Top 10 social networking tips for cops


----------



## Sentinel

Personally, I think cops who who have facebook (or myspace of whatever) pages that publicize themselves as LEO are flippin' crazy. Just wiat until you are investigated by IA and they subpoena your facebook identity... better hope there isn't even one thing than can be misconstrued...

Thanks but no thanks, I didn't become a cop for the recognition. And I certainly am not going to give any shitheal I arrested a way to find out about my family, my house or any other thing for that matter.


----------



## Guest

10 tips:

1) Don't use or have social webpages.
2) Don't use or have social webpages.
3) Don't use or have social webpages.
4) Don't use or have social webpages.
5) Don't use or have social webpages.
6) Don't use or have social webpages.
7) Don't use or have social webpages.
*8*) Don't use or have social webpages.
9) Don't use or have social webpages.
10) Don't use or have social webpages.


----------



## fra444

The same rules apply to FaceBook as to posting here.
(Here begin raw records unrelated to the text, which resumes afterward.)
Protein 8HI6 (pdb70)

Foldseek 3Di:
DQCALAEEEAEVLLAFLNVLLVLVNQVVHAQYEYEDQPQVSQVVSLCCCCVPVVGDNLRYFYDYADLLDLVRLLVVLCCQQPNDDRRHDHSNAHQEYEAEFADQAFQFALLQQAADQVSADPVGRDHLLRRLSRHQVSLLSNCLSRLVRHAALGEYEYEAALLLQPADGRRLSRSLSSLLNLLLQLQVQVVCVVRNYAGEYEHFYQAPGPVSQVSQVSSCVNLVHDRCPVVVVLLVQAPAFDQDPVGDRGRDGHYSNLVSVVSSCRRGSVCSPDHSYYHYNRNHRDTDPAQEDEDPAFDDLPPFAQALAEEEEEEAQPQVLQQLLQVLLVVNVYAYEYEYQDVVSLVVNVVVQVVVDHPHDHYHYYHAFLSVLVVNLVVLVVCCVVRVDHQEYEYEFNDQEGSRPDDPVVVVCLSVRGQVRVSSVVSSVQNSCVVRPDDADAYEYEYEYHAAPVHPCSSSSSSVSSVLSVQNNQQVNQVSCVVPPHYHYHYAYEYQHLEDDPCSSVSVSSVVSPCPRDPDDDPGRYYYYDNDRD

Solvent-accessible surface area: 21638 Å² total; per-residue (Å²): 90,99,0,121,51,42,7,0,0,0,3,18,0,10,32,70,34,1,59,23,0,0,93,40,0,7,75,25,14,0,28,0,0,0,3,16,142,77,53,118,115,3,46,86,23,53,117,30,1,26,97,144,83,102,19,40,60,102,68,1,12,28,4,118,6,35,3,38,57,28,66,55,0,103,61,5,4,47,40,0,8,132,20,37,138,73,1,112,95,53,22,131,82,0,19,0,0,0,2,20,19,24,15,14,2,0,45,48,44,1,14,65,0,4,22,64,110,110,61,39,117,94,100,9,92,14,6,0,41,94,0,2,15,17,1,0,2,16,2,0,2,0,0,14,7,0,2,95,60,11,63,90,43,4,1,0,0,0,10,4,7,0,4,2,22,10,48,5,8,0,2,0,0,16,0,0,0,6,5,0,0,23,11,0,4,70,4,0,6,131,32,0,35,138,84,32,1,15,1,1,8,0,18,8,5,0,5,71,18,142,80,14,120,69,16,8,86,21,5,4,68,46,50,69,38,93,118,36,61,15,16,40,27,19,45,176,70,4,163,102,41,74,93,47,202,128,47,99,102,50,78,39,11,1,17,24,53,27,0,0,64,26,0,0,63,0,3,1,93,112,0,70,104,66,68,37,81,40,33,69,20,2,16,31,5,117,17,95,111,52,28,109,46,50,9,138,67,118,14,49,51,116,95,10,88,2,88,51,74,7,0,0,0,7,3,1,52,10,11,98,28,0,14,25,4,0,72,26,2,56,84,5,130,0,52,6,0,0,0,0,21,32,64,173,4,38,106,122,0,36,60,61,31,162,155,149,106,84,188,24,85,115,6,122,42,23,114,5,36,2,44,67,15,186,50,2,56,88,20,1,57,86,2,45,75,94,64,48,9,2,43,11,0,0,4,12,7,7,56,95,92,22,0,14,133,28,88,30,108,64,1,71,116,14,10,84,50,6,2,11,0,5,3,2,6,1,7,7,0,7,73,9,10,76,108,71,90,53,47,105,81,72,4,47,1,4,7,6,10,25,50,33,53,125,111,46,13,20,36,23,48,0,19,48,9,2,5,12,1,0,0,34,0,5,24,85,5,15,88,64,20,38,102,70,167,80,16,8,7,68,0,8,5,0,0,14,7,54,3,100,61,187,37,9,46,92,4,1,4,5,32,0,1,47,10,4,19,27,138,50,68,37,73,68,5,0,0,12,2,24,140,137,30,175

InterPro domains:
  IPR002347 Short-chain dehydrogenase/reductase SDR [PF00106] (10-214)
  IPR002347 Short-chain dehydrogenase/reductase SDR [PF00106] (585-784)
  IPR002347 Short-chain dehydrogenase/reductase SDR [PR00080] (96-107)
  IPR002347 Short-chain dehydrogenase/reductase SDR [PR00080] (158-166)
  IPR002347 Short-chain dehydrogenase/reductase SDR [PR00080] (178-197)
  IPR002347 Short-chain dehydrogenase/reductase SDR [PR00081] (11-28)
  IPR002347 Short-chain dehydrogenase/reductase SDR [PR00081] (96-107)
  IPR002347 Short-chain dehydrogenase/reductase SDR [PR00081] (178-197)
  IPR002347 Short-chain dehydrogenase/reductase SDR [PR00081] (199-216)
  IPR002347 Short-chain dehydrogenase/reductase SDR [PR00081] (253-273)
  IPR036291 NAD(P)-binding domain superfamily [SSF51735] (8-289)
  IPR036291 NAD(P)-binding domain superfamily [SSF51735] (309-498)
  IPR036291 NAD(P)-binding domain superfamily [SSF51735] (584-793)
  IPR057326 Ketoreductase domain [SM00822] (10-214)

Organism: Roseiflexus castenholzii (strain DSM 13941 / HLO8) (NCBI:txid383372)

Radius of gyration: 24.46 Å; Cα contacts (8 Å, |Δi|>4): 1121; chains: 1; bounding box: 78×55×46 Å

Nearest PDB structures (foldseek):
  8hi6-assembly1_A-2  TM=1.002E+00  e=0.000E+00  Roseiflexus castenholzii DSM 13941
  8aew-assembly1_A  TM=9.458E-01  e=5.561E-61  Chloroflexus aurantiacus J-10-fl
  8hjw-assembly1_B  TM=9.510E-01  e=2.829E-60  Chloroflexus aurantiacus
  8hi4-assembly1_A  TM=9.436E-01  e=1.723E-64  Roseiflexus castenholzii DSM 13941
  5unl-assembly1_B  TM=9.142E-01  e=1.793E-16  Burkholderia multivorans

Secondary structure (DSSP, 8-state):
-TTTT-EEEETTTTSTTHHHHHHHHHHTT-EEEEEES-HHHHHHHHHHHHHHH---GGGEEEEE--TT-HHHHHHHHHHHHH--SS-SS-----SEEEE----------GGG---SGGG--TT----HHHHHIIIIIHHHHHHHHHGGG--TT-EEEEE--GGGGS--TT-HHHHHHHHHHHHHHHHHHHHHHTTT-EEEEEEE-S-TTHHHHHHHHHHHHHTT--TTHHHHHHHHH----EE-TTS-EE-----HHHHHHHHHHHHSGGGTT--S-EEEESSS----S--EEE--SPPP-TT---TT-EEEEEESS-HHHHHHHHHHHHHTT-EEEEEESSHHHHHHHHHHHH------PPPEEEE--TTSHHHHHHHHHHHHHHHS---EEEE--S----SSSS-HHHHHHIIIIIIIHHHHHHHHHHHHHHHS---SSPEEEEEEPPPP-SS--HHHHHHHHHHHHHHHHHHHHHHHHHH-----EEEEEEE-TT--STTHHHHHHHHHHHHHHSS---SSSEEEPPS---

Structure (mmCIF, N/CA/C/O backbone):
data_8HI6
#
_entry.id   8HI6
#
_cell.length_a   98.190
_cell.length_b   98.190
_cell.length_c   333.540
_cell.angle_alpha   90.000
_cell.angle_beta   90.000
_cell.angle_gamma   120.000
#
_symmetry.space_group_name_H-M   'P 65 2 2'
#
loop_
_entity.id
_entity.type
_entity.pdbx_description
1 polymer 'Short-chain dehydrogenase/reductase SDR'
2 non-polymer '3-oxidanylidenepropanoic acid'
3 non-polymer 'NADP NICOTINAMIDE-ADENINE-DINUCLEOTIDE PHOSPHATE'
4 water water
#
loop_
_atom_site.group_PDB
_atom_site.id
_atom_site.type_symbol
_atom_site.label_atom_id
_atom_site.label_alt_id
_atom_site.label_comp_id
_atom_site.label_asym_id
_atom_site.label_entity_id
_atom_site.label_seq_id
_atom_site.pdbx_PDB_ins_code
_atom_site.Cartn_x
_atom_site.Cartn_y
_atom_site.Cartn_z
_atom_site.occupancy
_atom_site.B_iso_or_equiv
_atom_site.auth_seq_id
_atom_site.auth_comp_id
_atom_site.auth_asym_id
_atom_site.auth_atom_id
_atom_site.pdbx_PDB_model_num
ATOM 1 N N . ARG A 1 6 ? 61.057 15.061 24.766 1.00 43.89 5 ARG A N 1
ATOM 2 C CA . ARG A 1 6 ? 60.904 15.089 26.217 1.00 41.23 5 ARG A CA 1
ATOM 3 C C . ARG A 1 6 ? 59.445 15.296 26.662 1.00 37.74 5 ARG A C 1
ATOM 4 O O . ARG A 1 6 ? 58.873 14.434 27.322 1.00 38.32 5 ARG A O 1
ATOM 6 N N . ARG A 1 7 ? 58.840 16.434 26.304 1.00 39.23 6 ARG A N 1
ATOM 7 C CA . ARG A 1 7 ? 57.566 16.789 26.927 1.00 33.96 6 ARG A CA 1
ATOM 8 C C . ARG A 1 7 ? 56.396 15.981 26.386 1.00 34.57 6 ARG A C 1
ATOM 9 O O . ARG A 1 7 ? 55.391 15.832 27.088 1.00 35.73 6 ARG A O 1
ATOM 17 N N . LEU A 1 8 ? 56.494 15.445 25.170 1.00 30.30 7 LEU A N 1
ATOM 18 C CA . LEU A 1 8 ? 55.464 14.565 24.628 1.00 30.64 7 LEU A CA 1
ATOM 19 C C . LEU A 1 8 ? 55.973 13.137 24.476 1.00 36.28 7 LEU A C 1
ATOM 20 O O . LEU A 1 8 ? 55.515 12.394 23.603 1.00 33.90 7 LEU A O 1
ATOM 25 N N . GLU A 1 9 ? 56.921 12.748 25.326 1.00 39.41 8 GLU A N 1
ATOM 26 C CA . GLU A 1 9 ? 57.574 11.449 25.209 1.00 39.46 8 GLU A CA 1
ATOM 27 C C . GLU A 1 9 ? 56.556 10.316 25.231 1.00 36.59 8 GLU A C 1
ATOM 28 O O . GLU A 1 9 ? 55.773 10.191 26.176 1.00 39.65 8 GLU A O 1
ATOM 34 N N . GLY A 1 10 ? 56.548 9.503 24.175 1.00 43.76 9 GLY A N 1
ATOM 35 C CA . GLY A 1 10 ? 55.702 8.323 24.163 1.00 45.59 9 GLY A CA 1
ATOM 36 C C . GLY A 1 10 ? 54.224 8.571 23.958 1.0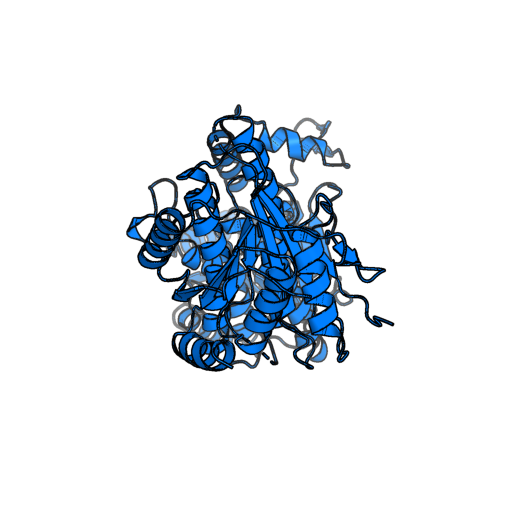0 47.83 9 GLY A C 1
ATOM 37 O O . GLY A 1 10 ? 53.415 7.679 24.223 1.00 49.47 9 GLY A O 1
ATOM 38 N N . LYS A 1 11 ? 53.842 9.757 23.499 1.00 39.84 10 LYS A N 1
ATOM 39 C CA . LYS A 1 11 ? 52.448 10.062 23.216 1.00 36.67 10 LYS A CA 1
ATOM 40 C C . LYS A 1 11 ? 52.165 9.909 21.724 1.00 33.18 10 LYS A C 1
ATOM 41 O O . LYS A 1 11 ? 53.025 10.164 20.881 1.00 34.35 10 LYS A O 1
ATOM 47 N N . VAL A 1 12 ? 50.947 9.477 21.411 1.00 33.97 11 VAL A N 1
ATOM 48 C CA . VAL A 1 12 ? 50.480 9.318 20.040 1.00 32.88 11 VAL A CA 1
ATOM 49 C C . VAL A 1 12 ? 49.620 10.529 19.676 1.00 33.41 11 VAL A C 1
ATOM 50 O O . VAL A 1 12 ? 48.564 10.754 20.284 1.00 31.70 11 VAL A O 1
ATOM 54 N N . ALA A 1 13 ? 50.065 11.306 18.686 1.00 26.78 12 ALA A N 1
ATOM 55 C CA . ALA A 1 13 ? 49.367 12.504 18.236 1.00 30.09 12 ALA A CA 1
ATOM 56 C C . ALA A 1 13 ? 48.816 12.293 16.836 1.00 31.55 12 ALA A C 1
ATOM 57 O O . ALA A 1 13 ? 49.541 11.834 15.942 1.00 32.47 12 ALA A O 1
ATOM 59 N N . LEU A 1 14 ? 47.548 12.640 16.639 1.00 26.89 13 LEU A N 1
ATOM 60 C CA . LEU A 1 14 ? 46.940 12.695 15.314 1.00 27.53 13 LEU A CA 1
ATOM 61 C C . LEU A 1 14 ? 46.761 14.162 14.923 1.00 30.92 13 LEU A C 1
ATOM 62 O O . LEU A 1 14 ? 46.040 14.906 15.601 1.00 26.77 13 LEU A O 1
ATOM 67 N N . ILE A 1 15 ? 47.421 14.584 13.844 1.00 27.35 14 ILE A N 1
ATOM 68 C CA . ILE A 1 15 ? 47.410 15.977 13.406 1.00 26.82 14 ILE A CA 1
ATOM 69 C C . ILE A 1 15 ? 46.757 16.035 12.029 1.00 33.45 14 ILE A C 1
ATOM 70 O O . ILE A 1 15 ? 47.354 15.589 11.037 1.00 30.10 14 ILE A O 1
ATOM 75 N N . THR A 1 16 ? 45.544 16.585 11.950 1.00 27.07 15 THR A N 1
ATOM 76 C CA . THR A 1 16 ? 44.926 16.746 10.644 1.00 28.38 15 THR A CA 1
ATOM 77 C C . THR A 1 16 ? 45.511 17.976 9.958 1.00 28.40 15 THR A C 1
ATOM 78 O O . THR A 1 16 ? 45.948 18.930 10.611 1.00 29.21 15 THR A O 1
ATOM 82 N N . GLY A 1 17 ? 45.567 17.922 8.632 1.00 28.40 16 GLY A N 1
ATOM 83 C CA . GLY A 1 17 ? 46.222 18.983 7.886 1.00 27.04 16 GLY A CA 1
ATOM 84 C C . GLY A 1 17 ? 47.677 19.148 8.255 1.00 27.52 16 GLY A C 1
ATOM 85 O O . GLY A 1 17 ? 48.198 20.272 8.237 1.00 26.97 16 GLY A O 1
ATOM 86 N N . GLY A 1 18 ? 48.350 18.044 8.600 1.00 31.84 17 GLY A N 1
ATOM 87 C CA . GLY A 1 18 ? 49.709 18.089 9.128 1.00 31.91 17 GLY A CA 1
ATOM 88 C C . GLY A 1 18 ? 50.785 18.525 8.152 1.00 33.56 17 GLY A C 1
ATOM 89 O O . GLY A 1 18 ? 51.925 18.744 8.574 1.00 35.63 17 GLY A O 1
ATOM 90 N N . ALA A 1 19 ? 50.477 18.634 6.864 1.00 32.31 18 ALA A N 1
ATOM 91 C CA . ALA A 1 19 ? 51.443 19.113 5.884 1.00 35.56 18 ALA A CA 1
ATOM 92 C C . ALA A 1 19 ? 51.128 20.524 5.401 1.00 37.30 18 ALA A C 1
ATOM 93 O O . ALA A 1 19 ? 51.807 21.023 4.491 1.00 32.34 18 ALA A O 1
ATOM 95 N N . GLY A 1 20 ? 50.114 21.185 5.985 1.00 31.66 19 GLY A N 1
ATOM 96 C CA . GLY A 1 20 ? 49.806 22.558 5.641 1.00 29.12 19 GLY A CA 1
ATOM 97 C C . GLY A 1 20 ? 50.809 23.531 6.236 1.00 26.97 19 GLY A C 1
ATOM 98 O O . GLY A 1 20 ? 51.789 23.146 6.870 1.00 30.69 19 GLY A O 1
ATOM 99 N N . ASN A 1 21 ? 50.538 24.830 6.035 1.00 27.55 20 ASN A N 1
ATOM 100 C CA . ASN A 1 21 ? 51.484 25.871 6.438 1.00 26.62 20 ASN A CA 1
ATOM 101 C C . ASN A 1 21 ? 51.763 25.840 7.942 1.00 30.74 20 ASN A C 1
ATOM 102 O O . ASN A 1 21 ? 52.917 25.957 8.372 1.00 29.04 20 ASN A O 1
ATOM 107 N N . ILE A 1 22 ? 50.711 25.743 8.763 1.00 25.77 21 ILE A N 1
ATOM 108 C CA . ILE A 1 22 ? 50.913 25.649 10.213 1.00 25.08 21 ILE A CA 1
ATOM 109 C C . ILE A 1 22 ? 51.083 24.199 10.650 1.00 25.33 21 ILE A C 1
ATOM 110 O O . ILE A 1 22 ? 51.911 23.904 11.514 1.00 25.39 21 ILE A O 1
ATOM 115 N N . GLY A 1 23 ? 50.336 23.284 10.031 1.00 26.77 22 GLY A N 1
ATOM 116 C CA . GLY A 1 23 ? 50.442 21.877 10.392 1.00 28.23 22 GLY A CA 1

If you cant say it where you work avoid saying it at all.

I have several locks on my FB page that restricts people from seeing my page and I also have it set so that I have to invite people to befriend me on FB and they can not request me.

Like everything else you need to exercise some commonsense!!


----------



## pahapoika

_*10 tips:

1) Don't use or have social webpages.
2) Don't use or have social webpages.
3) Don't use or have social webpages.
4) Don't use or have social webpages.
5) Don't use or have social webpages.
6) Don't use or have social webpages.
7) Don't use or have social webpages.
8) Don't use or have social webpages.
9) Don't use or have social webpages.
10) Don't use or have social webpages.*_

good advice for new hires too ( or potential new hires )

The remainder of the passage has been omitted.